Reproduce exactly the lines below from the one containing "ATOM 59 C C" through the one containing "ATOM 80 N N", including both, and nothing else.

——

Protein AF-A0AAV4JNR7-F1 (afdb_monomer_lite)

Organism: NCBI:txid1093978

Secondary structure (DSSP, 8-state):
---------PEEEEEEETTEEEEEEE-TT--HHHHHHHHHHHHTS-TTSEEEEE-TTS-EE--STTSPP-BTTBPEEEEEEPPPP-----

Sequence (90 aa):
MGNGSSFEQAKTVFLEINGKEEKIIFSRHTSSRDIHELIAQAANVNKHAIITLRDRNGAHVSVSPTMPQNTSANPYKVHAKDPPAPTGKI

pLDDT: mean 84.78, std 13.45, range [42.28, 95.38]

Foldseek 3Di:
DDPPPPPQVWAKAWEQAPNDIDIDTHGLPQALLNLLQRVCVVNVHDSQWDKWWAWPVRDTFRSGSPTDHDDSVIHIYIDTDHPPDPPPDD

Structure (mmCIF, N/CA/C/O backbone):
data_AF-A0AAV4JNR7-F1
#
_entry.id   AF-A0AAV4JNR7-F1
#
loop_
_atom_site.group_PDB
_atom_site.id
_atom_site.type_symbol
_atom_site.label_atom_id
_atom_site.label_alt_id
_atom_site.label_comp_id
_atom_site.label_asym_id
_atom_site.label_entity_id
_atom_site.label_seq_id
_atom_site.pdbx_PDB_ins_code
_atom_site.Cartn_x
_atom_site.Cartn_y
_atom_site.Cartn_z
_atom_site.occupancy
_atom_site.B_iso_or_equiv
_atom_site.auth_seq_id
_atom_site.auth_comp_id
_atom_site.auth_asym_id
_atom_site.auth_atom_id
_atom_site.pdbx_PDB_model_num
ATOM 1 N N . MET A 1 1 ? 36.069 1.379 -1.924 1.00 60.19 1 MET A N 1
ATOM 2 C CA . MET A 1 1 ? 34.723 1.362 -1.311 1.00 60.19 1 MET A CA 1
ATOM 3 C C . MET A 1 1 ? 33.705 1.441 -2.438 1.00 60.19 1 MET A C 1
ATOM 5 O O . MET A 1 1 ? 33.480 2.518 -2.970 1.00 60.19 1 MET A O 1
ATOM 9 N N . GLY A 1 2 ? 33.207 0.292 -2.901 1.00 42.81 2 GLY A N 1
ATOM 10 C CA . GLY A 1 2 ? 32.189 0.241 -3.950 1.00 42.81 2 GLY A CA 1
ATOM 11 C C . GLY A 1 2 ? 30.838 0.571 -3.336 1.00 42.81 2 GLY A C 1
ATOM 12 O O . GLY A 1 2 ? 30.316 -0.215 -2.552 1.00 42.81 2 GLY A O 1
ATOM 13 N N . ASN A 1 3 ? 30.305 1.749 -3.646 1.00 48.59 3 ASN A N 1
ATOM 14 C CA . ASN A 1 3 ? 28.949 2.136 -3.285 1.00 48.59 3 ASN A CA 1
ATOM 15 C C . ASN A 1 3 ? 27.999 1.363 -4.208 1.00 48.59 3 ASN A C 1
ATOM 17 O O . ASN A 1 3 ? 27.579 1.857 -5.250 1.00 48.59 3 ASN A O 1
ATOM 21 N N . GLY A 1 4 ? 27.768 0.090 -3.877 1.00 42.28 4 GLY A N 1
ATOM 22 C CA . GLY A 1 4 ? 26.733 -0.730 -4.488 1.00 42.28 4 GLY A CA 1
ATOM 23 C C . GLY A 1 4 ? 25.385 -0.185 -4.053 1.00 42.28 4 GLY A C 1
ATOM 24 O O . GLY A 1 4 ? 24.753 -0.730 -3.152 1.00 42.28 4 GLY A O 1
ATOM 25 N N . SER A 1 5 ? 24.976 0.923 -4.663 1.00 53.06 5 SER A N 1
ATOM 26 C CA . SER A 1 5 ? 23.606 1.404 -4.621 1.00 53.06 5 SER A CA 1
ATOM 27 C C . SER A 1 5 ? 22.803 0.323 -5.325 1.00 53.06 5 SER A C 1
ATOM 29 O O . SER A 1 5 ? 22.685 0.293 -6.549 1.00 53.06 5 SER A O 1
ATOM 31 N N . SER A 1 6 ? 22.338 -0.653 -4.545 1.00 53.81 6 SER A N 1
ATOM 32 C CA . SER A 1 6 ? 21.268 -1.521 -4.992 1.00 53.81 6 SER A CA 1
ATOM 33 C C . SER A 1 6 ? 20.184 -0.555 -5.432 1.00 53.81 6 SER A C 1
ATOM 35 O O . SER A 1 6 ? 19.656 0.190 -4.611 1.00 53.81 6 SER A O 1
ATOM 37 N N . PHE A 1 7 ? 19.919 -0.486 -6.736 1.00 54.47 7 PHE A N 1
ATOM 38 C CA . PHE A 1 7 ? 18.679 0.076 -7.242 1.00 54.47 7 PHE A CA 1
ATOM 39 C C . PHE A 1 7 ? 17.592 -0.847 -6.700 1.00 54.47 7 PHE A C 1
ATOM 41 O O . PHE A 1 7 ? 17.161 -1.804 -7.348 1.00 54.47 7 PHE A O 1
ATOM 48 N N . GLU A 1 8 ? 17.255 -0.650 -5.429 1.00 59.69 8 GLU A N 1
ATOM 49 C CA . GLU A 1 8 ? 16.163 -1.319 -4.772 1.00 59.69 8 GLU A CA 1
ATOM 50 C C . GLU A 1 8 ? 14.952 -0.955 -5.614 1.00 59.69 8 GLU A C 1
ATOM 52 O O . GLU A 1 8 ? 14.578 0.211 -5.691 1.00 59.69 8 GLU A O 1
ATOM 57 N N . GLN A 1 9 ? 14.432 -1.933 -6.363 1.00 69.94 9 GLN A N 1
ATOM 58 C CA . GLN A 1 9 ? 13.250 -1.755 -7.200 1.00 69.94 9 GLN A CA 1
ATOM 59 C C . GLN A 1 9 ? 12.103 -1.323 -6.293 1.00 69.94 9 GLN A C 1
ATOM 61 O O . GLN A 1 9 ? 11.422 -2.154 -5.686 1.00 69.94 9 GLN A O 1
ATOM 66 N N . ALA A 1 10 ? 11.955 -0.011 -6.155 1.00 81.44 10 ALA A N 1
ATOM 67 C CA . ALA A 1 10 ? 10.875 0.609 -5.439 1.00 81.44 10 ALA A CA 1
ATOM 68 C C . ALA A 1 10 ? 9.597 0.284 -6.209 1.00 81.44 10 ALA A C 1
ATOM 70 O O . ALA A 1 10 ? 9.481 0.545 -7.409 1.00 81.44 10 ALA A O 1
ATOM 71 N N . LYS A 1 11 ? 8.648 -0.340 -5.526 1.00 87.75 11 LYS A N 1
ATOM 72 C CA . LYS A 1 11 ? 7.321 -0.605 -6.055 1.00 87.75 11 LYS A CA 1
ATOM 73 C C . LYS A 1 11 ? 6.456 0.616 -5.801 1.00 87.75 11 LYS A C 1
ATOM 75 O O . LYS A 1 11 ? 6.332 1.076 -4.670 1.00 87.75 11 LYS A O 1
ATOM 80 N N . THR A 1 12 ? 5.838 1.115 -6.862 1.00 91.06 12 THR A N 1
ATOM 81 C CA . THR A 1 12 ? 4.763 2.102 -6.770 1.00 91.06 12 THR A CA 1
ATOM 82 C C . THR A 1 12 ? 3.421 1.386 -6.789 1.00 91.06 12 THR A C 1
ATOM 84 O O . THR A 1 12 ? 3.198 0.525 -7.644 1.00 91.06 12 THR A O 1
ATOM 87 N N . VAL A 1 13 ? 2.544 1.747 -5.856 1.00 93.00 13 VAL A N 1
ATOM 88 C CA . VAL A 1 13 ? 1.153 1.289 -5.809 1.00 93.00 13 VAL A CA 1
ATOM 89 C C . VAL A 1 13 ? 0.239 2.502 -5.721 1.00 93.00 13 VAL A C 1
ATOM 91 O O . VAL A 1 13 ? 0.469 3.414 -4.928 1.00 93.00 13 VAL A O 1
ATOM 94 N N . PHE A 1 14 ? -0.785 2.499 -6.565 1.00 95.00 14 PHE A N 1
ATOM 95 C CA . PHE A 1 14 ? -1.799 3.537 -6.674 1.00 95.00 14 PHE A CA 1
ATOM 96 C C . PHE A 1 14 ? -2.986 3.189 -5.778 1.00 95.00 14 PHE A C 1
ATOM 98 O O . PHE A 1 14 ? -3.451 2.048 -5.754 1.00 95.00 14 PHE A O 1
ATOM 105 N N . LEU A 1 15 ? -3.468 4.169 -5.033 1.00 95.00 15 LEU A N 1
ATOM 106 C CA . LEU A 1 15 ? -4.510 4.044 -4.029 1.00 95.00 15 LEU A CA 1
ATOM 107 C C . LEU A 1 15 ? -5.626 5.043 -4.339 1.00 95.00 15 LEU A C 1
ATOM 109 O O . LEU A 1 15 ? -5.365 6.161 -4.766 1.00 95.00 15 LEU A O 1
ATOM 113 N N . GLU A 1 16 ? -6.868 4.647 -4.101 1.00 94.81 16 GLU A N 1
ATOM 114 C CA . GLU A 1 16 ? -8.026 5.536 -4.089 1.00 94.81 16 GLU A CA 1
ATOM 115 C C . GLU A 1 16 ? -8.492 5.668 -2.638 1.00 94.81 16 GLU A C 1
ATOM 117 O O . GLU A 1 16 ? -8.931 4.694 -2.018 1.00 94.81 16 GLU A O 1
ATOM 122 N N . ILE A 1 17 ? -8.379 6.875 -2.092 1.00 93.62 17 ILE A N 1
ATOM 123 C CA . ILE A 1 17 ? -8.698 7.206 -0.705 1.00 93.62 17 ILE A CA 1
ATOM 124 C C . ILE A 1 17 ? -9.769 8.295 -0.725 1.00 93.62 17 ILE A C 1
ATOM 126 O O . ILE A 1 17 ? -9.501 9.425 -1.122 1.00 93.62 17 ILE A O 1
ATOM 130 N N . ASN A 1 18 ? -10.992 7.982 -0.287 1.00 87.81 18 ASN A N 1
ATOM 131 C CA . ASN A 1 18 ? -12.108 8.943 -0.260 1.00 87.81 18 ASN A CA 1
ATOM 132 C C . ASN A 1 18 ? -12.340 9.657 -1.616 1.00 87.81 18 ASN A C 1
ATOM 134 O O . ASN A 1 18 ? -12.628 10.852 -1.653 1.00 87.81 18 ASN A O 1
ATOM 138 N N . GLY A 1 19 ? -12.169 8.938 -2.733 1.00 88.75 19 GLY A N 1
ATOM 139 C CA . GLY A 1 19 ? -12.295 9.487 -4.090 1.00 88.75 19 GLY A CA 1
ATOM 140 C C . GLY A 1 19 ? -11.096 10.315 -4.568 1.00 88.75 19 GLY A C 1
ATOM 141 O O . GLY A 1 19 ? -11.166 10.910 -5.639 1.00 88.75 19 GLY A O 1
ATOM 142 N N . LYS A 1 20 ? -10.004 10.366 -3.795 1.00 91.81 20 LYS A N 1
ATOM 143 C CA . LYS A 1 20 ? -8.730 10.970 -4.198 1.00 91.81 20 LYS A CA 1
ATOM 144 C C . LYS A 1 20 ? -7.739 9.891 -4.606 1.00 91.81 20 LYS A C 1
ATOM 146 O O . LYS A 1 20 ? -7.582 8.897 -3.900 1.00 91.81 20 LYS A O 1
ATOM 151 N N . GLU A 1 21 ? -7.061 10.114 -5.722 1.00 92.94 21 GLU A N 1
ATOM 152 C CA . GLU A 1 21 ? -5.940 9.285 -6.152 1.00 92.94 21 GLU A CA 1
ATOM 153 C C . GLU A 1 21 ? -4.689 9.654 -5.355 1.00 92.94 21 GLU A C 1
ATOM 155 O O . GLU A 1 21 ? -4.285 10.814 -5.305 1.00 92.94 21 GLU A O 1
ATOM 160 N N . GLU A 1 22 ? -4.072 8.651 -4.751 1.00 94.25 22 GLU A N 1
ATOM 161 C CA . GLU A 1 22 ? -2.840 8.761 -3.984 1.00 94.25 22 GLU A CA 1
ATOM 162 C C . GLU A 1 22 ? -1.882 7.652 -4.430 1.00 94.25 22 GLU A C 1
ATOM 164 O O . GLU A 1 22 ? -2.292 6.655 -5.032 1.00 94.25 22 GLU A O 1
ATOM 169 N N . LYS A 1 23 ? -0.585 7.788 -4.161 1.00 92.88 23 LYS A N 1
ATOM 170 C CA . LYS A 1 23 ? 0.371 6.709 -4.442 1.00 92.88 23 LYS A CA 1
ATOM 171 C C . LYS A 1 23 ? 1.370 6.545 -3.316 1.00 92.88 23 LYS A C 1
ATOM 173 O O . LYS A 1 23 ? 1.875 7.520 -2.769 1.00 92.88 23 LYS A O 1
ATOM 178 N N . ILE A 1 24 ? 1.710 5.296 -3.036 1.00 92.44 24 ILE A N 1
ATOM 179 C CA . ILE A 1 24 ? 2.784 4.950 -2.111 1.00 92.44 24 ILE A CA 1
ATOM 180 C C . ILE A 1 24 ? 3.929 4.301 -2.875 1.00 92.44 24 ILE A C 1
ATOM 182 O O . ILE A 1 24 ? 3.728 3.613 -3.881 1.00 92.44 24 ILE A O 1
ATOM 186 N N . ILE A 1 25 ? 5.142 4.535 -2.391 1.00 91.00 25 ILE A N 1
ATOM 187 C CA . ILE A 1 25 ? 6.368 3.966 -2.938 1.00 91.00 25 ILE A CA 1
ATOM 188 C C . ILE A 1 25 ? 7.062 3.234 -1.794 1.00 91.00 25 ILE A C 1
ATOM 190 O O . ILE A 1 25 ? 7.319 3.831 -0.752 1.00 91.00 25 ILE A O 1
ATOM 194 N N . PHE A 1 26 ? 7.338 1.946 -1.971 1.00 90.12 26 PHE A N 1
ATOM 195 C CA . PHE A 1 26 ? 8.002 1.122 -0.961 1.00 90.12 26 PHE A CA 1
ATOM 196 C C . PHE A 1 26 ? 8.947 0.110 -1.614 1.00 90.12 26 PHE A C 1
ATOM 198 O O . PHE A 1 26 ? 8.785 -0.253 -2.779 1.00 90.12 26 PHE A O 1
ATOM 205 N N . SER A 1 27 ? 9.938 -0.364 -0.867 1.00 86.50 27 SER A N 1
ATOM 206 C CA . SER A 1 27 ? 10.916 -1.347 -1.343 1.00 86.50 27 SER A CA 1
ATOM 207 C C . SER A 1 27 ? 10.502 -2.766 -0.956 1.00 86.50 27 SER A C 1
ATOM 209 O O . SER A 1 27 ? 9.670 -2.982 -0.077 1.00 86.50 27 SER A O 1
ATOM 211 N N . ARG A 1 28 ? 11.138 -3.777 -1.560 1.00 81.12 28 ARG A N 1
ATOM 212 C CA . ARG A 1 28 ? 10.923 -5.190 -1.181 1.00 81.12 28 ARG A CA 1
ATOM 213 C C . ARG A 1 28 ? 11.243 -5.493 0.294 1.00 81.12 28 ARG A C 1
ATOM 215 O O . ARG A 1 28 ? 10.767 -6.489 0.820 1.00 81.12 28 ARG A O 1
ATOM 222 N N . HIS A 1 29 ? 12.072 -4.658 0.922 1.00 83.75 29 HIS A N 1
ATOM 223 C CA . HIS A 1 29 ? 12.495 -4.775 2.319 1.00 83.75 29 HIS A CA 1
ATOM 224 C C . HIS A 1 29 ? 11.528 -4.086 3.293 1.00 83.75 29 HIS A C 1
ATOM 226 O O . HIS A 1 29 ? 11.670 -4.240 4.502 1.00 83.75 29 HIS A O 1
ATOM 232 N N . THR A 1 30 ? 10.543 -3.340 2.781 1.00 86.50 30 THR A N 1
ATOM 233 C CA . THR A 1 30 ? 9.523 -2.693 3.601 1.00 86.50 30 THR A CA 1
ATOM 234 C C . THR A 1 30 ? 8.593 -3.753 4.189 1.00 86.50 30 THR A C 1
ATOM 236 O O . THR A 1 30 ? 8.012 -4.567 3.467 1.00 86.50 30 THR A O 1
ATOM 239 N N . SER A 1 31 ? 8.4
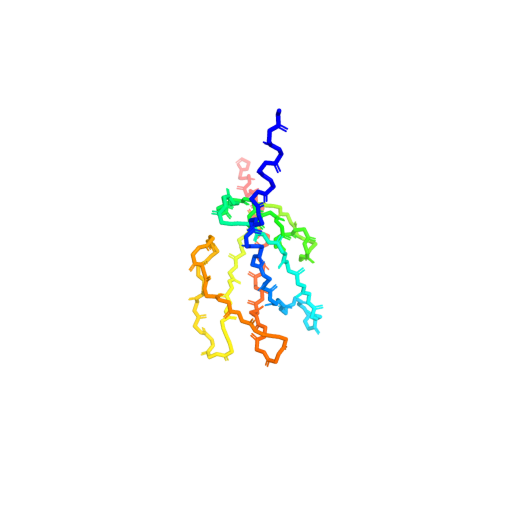47 -3.749 5.512 1.00 91.12 31 SER A N 1
ATOM 240 C CA . SER A 1 31 ? 7.570 -4.687 6.210 1.00 91.12 31 SER A CA 1
ATOM 241 C C . SER A 1 31 ? 6.104 -4.371 5.923 1.00 91.12 31 SER A C 1
ATOM 243 
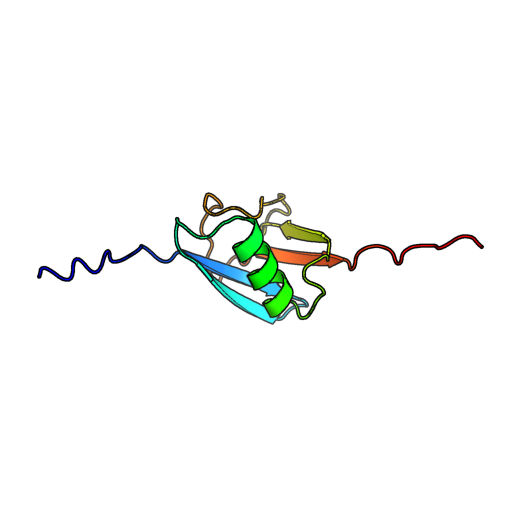O O . SER A 1 31 ? 5.736 -3.217 5.719 1.00 91.12 31 SER A O 1
ATOM 245 N N . SER A 1 32 ? 5.222 -5.370 6.006 1.00 91.75 32 SER A N 1
ATOM 246 C CA . SER A 1 32 ? 3.773 -5.146 5.878 1.00 91.75 32 SER A CA 1
ATOM 247 C C . SER A 1 32 ? 3.242 -4.091 6.858 1.00 91.75 32 SER A C 1
ATOM 249 O O . SER A 1 32 ? 2.308 -3.370 6.525 1.00 91.75 32 SER A O 1
ATOM 251 N N . ARG A 1 33 ? 3.856 -3.972 8.048 1.00 91.62 33 ARG A N 1
ATOM 252 C CA . ARG A 1 33 ? 3.535 -2.933 9.038 1.00 91.62 33 ARG A CA 1
ATOM 253 C C . ARG A 1 33 ? 3.888 -1.533 8.534 1.00 91.62 33 ARG A C 1
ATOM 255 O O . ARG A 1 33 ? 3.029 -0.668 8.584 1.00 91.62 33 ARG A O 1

——

TASK ANSWER ->
ATOM 59 C C . GLN A 1 9 ? 12.103 -1.323 -6.293 1.00 69.94 9 GLN A C 1
ATOM 61 O O . GLN A 1 9 ? 11.422 -2.154 -5.686 1.00 69.94 9 GLN A O 1
ATOM 66 N N . ALA A 1 10 ? 11.955 -0.011 -6.155 1.00 81.44 10 ALA A N 1
ATOM 67 C CA . ALA A 1 10 ? 10.875 0.609 -5.439 1.00 81.44 10 ALA A CA 1
ATOM 68 C C . ALA A 1 10 ? 9.597 0.284 -6.209 1.00 81.44 10 ALA A C 1
ATOM 70 O O . ALA A 1 10 ? 9.481 0.545 -7.409 1.00 81.44 10 ALA A O 1
ATOM 71 N N . LYS A 1 11 ? 8.648 -0.340 -5.526 1.00 87.75 11 LYS A N 1
ATOM 72 C CA . LYS A 1 11 ? 7.321 -0.605 -6.055 1.00 87.75 11 LYS A CA 1
ATOM 73 C C . LYS A 1 11 ? 6.456 0.616 -5.801 1.00 87.75 11 LYS A C 1
ATOM 75 O O . LYS A 1 11 ? 6.332 1.076 -4.670 1.00 87.75 11 LYS A O 1
ATOM 80 N N . THR A 1 12 ? 5.838 1.115 -6.862 1.00 91.06 12 THR A N 1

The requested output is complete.